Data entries
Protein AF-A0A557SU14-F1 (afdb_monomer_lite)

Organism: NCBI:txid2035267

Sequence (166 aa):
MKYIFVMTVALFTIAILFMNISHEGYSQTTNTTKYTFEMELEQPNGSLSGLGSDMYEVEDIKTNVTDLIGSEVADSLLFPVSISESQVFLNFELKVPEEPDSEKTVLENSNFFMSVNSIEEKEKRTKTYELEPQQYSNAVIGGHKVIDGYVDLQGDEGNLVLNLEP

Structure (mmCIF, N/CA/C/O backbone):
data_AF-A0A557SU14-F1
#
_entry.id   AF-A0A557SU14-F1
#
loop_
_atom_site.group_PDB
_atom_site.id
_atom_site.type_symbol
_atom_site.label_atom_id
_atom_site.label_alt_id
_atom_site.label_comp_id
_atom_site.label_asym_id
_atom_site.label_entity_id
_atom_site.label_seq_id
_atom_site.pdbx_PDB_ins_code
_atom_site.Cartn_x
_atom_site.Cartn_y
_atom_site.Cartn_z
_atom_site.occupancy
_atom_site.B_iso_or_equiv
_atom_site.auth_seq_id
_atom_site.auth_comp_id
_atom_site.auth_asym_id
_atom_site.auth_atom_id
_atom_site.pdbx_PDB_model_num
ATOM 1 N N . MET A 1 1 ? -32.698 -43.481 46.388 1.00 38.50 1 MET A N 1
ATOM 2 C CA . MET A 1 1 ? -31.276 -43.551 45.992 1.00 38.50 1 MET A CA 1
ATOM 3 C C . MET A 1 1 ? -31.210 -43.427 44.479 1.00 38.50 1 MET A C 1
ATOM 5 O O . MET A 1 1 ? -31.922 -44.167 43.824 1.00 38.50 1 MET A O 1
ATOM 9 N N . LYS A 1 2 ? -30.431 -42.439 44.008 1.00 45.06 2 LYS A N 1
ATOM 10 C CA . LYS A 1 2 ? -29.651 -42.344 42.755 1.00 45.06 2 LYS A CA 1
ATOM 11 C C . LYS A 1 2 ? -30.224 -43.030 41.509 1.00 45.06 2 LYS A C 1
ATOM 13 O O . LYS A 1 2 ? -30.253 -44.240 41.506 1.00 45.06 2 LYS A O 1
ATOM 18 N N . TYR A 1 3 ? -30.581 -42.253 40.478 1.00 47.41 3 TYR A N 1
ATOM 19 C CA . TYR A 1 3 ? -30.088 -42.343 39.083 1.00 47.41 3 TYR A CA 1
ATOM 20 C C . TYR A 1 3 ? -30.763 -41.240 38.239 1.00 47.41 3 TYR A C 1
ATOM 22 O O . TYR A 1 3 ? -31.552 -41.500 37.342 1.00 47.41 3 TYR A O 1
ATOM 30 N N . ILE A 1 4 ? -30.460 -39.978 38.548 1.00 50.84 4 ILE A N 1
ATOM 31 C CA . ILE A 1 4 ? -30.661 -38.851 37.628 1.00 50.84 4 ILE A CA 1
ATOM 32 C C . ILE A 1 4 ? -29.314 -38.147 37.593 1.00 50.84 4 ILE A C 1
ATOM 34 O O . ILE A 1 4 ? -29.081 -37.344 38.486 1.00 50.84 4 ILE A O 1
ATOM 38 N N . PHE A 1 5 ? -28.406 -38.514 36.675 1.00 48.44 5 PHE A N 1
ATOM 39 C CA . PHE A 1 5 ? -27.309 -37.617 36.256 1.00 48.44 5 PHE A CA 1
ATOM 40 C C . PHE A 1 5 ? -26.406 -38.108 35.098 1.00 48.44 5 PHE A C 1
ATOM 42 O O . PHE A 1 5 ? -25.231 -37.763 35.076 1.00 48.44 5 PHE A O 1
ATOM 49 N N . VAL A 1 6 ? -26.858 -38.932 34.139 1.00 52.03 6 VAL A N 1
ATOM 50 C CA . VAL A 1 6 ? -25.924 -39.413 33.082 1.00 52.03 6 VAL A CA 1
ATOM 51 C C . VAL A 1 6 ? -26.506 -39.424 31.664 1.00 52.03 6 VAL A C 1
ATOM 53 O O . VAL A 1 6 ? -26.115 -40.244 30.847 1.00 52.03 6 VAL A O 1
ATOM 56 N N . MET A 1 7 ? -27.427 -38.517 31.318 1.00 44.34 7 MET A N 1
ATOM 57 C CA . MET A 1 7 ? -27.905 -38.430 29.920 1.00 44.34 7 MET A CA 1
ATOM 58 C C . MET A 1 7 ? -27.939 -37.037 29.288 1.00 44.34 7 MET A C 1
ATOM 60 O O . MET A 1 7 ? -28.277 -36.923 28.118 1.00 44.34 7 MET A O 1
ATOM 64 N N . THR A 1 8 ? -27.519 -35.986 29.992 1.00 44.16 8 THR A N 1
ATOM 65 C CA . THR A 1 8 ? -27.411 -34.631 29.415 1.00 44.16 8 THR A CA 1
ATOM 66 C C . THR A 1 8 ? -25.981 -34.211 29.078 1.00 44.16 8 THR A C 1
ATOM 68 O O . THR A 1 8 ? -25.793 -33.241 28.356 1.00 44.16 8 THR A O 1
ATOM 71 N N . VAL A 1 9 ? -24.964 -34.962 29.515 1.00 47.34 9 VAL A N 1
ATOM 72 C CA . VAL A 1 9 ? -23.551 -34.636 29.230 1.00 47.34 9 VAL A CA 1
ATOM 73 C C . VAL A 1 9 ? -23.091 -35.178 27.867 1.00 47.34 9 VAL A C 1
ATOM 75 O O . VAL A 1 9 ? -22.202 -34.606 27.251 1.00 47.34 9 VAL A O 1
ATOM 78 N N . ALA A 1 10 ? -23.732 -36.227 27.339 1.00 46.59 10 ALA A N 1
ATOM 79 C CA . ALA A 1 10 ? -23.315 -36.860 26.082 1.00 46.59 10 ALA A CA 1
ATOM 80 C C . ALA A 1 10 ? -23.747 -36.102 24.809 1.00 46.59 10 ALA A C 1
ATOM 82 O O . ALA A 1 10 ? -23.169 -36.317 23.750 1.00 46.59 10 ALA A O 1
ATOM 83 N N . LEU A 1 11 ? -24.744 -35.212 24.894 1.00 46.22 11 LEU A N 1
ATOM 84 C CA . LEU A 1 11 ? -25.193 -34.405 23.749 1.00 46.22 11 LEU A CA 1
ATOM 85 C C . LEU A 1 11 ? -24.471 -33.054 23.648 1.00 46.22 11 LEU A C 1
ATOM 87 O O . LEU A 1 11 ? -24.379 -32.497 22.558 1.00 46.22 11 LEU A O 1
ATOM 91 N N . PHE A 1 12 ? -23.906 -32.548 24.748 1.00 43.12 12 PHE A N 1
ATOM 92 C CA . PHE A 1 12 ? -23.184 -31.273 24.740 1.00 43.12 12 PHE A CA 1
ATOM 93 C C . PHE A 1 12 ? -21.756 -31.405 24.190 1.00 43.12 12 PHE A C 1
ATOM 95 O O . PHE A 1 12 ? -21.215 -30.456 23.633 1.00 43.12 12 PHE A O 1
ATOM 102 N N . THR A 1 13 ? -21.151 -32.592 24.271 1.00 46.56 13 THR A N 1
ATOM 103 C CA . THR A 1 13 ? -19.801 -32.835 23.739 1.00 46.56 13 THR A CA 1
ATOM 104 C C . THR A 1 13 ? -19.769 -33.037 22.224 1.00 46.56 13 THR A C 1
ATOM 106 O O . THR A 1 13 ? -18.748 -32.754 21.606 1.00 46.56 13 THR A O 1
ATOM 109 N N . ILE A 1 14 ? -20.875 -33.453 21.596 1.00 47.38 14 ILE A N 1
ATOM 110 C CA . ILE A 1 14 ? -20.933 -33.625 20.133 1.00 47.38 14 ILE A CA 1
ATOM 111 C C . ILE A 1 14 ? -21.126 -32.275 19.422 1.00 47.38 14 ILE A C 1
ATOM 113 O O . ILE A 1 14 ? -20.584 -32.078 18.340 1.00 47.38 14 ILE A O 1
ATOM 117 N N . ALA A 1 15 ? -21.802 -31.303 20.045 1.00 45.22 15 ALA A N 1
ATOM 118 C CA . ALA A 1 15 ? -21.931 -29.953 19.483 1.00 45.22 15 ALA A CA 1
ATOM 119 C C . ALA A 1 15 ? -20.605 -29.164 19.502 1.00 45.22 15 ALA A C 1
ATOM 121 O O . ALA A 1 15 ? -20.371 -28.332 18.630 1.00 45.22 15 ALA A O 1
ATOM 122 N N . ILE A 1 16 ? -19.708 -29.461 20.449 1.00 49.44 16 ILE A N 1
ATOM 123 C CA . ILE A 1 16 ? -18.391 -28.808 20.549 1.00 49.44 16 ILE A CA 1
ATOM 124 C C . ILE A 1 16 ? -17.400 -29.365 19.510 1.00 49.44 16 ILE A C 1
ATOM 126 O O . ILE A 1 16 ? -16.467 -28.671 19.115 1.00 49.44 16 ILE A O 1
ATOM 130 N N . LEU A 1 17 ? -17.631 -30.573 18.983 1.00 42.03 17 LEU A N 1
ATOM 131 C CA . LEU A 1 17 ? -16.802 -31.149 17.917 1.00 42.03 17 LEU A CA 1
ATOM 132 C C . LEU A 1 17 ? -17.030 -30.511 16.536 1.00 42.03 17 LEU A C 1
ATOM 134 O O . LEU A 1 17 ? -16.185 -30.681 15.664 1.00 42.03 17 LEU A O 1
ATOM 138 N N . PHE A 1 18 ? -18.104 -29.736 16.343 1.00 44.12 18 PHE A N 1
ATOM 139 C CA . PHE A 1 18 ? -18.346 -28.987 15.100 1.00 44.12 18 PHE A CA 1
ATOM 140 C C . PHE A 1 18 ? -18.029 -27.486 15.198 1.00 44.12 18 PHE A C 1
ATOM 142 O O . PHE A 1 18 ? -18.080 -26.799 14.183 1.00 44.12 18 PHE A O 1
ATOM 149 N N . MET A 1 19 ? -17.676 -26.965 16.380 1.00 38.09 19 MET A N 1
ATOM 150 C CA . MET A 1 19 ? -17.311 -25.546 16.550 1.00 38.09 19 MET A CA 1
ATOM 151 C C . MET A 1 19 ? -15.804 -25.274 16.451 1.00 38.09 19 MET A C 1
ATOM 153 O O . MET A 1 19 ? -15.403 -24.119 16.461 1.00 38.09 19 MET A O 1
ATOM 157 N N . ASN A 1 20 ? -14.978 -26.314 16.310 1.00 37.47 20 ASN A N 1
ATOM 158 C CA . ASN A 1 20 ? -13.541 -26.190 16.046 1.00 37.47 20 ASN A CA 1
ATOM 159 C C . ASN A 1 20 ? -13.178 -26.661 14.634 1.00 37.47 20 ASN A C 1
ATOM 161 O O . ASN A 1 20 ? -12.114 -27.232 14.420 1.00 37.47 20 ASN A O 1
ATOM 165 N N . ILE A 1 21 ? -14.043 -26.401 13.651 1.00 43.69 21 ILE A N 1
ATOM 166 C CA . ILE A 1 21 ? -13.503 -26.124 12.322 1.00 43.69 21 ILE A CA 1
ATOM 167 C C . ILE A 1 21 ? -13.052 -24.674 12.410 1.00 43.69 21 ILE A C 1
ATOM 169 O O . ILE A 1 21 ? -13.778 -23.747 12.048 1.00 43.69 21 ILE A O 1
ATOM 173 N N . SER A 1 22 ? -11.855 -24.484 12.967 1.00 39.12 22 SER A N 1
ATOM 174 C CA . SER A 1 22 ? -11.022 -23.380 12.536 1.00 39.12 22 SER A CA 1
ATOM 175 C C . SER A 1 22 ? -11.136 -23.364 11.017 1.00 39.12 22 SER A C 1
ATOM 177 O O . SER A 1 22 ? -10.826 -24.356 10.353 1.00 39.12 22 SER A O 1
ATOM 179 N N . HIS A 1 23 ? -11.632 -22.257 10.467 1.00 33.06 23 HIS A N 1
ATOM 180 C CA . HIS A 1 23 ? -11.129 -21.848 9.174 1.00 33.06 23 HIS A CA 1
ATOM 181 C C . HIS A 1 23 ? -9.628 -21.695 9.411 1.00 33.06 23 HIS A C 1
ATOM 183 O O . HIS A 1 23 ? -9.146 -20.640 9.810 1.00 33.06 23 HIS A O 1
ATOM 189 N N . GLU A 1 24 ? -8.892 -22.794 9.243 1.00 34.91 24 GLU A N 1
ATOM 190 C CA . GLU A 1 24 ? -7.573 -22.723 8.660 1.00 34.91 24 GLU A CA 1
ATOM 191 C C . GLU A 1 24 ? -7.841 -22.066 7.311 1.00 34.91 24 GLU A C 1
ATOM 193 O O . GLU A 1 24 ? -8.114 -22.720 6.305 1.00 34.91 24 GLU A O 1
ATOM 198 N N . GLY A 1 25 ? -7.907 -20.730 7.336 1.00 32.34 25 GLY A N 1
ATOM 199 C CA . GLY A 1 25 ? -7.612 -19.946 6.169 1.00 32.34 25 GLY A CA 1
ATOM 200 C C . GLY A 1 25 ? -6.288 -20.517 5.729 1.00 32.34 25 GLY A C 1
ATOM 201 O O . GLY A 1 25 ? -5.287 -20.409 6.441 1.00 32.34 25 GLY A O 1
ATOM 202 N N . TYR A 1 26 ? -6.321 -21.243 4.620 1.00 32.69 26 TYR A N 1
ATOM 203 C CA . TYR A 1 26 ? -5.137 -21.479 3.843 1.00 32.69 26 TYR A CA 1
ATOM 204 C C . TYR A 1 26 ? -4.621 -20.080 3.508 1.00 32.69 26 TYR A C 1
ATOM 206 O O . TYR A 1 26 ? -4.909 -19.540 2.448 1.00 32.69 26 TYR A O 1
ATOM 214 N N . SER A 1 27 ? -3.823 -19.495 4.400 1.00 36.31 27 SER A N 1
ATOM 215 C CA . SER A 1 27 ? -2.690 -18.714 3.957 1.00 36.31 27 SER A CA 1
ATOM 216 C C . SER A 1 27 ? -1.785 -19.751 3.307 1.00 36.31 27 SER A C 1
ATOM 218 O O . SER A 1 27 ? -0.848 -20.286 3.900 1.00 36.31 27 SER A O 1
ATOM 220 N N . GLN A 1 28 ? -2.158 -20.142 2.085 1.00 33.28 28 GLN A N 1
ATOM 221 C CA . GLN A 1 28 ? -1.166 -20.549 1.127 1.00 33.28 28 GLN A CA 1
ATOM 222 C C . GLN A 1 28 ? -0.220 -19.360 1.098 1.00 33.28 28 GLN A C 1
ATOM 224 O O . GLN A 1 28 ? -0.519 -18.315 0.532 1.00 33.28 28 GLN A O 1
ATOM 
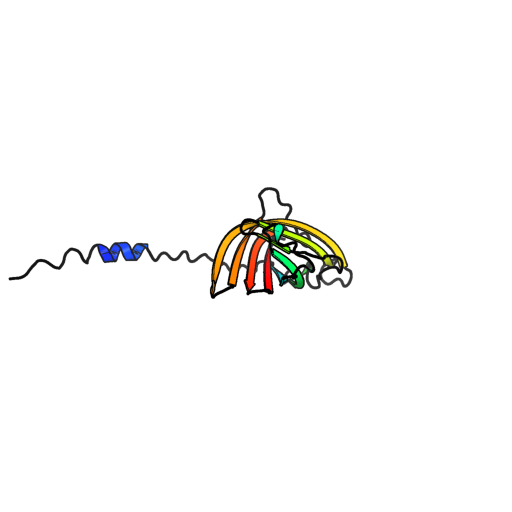229 N N . THR A 1 29 ? 0.927 -19.522 1.740 1.00 38.09 29 THR A N 1
ATOM 230 C CA . THR A 1 29 ? 2.144 -18.838 1.349 1.00 38.09 29 THR A CA 1
ATOM 231 C C . THR A 1 29 ? 2.492 -19.333 -0.053 1.00 38.09 29 THR A C 1
ATOM 233 O O . THR A 1 29 ? 3.460 -20.054 -0.283 1.00 38.09 29 THR A O 1
ATOM 236 N N . THR A 1 30 ? 1.653 -18.975 -1.028 1.00 41.62 30 THR A N 1
ATOM 237 C CA . THR A 1 30 ? 2.124 -18.731 -2.377 1.00 41.62 30 THR A CA 1
ATOM 238 C C . THR A 1 30 ? 3.301 -17.779 -2.229 1.00 41.62 30 THR A C 1
ATOM 240 O O . THR A 1 30 ? 3.262 -16.855 -1.415 1.00 41.62 30 THR A O 1
ATOM 243 N N . ASN A 1 31 ? 4.374 -18.022 -2.976 1.00 49.62 31 ASN A N 1
ATOM 244 C CA . ASN A 1 31 ? 5.360 -16.990 -3.276 1.00 49.62 31 ASN A CA 1
ATOM 245 C C . ASN A 1 31 ? 4.637 -15.892 -4.069 1.00 49.62 31 ASN A C 1
ATOM 247 O O . ASN A 1 31 ? 4.810 -15.784 -5.278 1.00 49.62 31 ASN A O 1
ATOM 251 N N . THR A 1 32 ? 3.728 -15.168 -3.421 1.00 59.00 32 THR A N 1
ATOM 252 C CA . THR A 1 32 ? 3.020 -14.060 -4.021 1.00 59.00 32 THR A CA 1
ATOM 253 C C . THR A 1 32 ? 4.028 -12.940 -4.172 1.00 59.00 32 THR A C 1
ATOM 255 O O . THR A 1 32 ? 4.782 -12.597 -3.254 1.00 59.00 32 THR A O 1
ATOM 258 N N . THR A 1 33 ? 4.068 -12.449 -5.395 1.00 82.00 33 THR A N 1
ATOM 259 C CA . THR A 1 33 ? 4.677 -11.204 -5.818 1.00 82.00 33 THR A CA 1
ATOM 260 C C . THR A 1 33 ? 4.110 -10.094 -4.931 1.00 82.00 33 THR A C 1
ATOM 262 O O . THR A 1 33 ? 2.902 -9.867 -4.921 1.00 82.00 33 THR A O 1
ATOM 265 N N . LYS A 1 34 ? 4.955 -9.489 -4.099 1.00 84.94 34 LYS A N 1
ATOM 266 C CA . LYS A 1 34 ? 4.578 -8.567 -3.026 1.00 84.94 34 LYS A CA 1
ATOM 267 C C . LYS A 1 34 ? 5.269 -7.234 -3.193 1.00 84.94 34 LYS A C 1
ATOM 269 O O . LYS A 1 34 ? 6.464 -7.168 -3.487 1.00 84.94 34 LYS A O 1
ATOM 274 N N . TYR A 1 35 ? 4.503 -6.204 -2.884 1.00 82.12 35 TYR A N 1
ATOM 275 C CA . TYR A 1 35 ? 4.957 -4.834 -2.821 1.00 82.12 35 TYR A CA 1
ATOM 276 C C . TYR A 1 35 ? 4.595 -4.264 -1.451 1.00 82.12 35 TYR A C 1
ATOM 278 O O . TYR A 1 35 ? 3.419 -4.214 -1.091 1.00 82.12 35 TYR A O 1
ATOM 286 N N . THR A 1 36 ? 5.602 -3.894 -0.671 1.00 86.06 36 THR A N 1
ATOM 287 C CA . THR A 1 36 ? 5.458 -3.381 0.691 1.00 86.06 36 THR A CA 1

TASK GOAL – Could you transcribe the entries above word for word, from the line with "ATOM 175 C C" down to the line with "ATOM 180 C CA", keeping both?

RESULT OF THIS TASK –
ATOM 175 C C . SER A 1 22 ? -11.136 -23.364 11.017 1.00 39.12 22 SER A C 1
ATOM 177 O O . SER A 1 22 ? -10.826 -24.356 10.353 1.00 39.12 22 SER A O 1
ATOM 179 N N . HIS A 1 23 ? -11.632 -22.257 10.467 1.00 33.06 23 HIS A N 1
ATOM 180 C CA . HIS A 1 23 ? -11.129 -21.848 9.174 1.00 33.06 23 HIS A CA 1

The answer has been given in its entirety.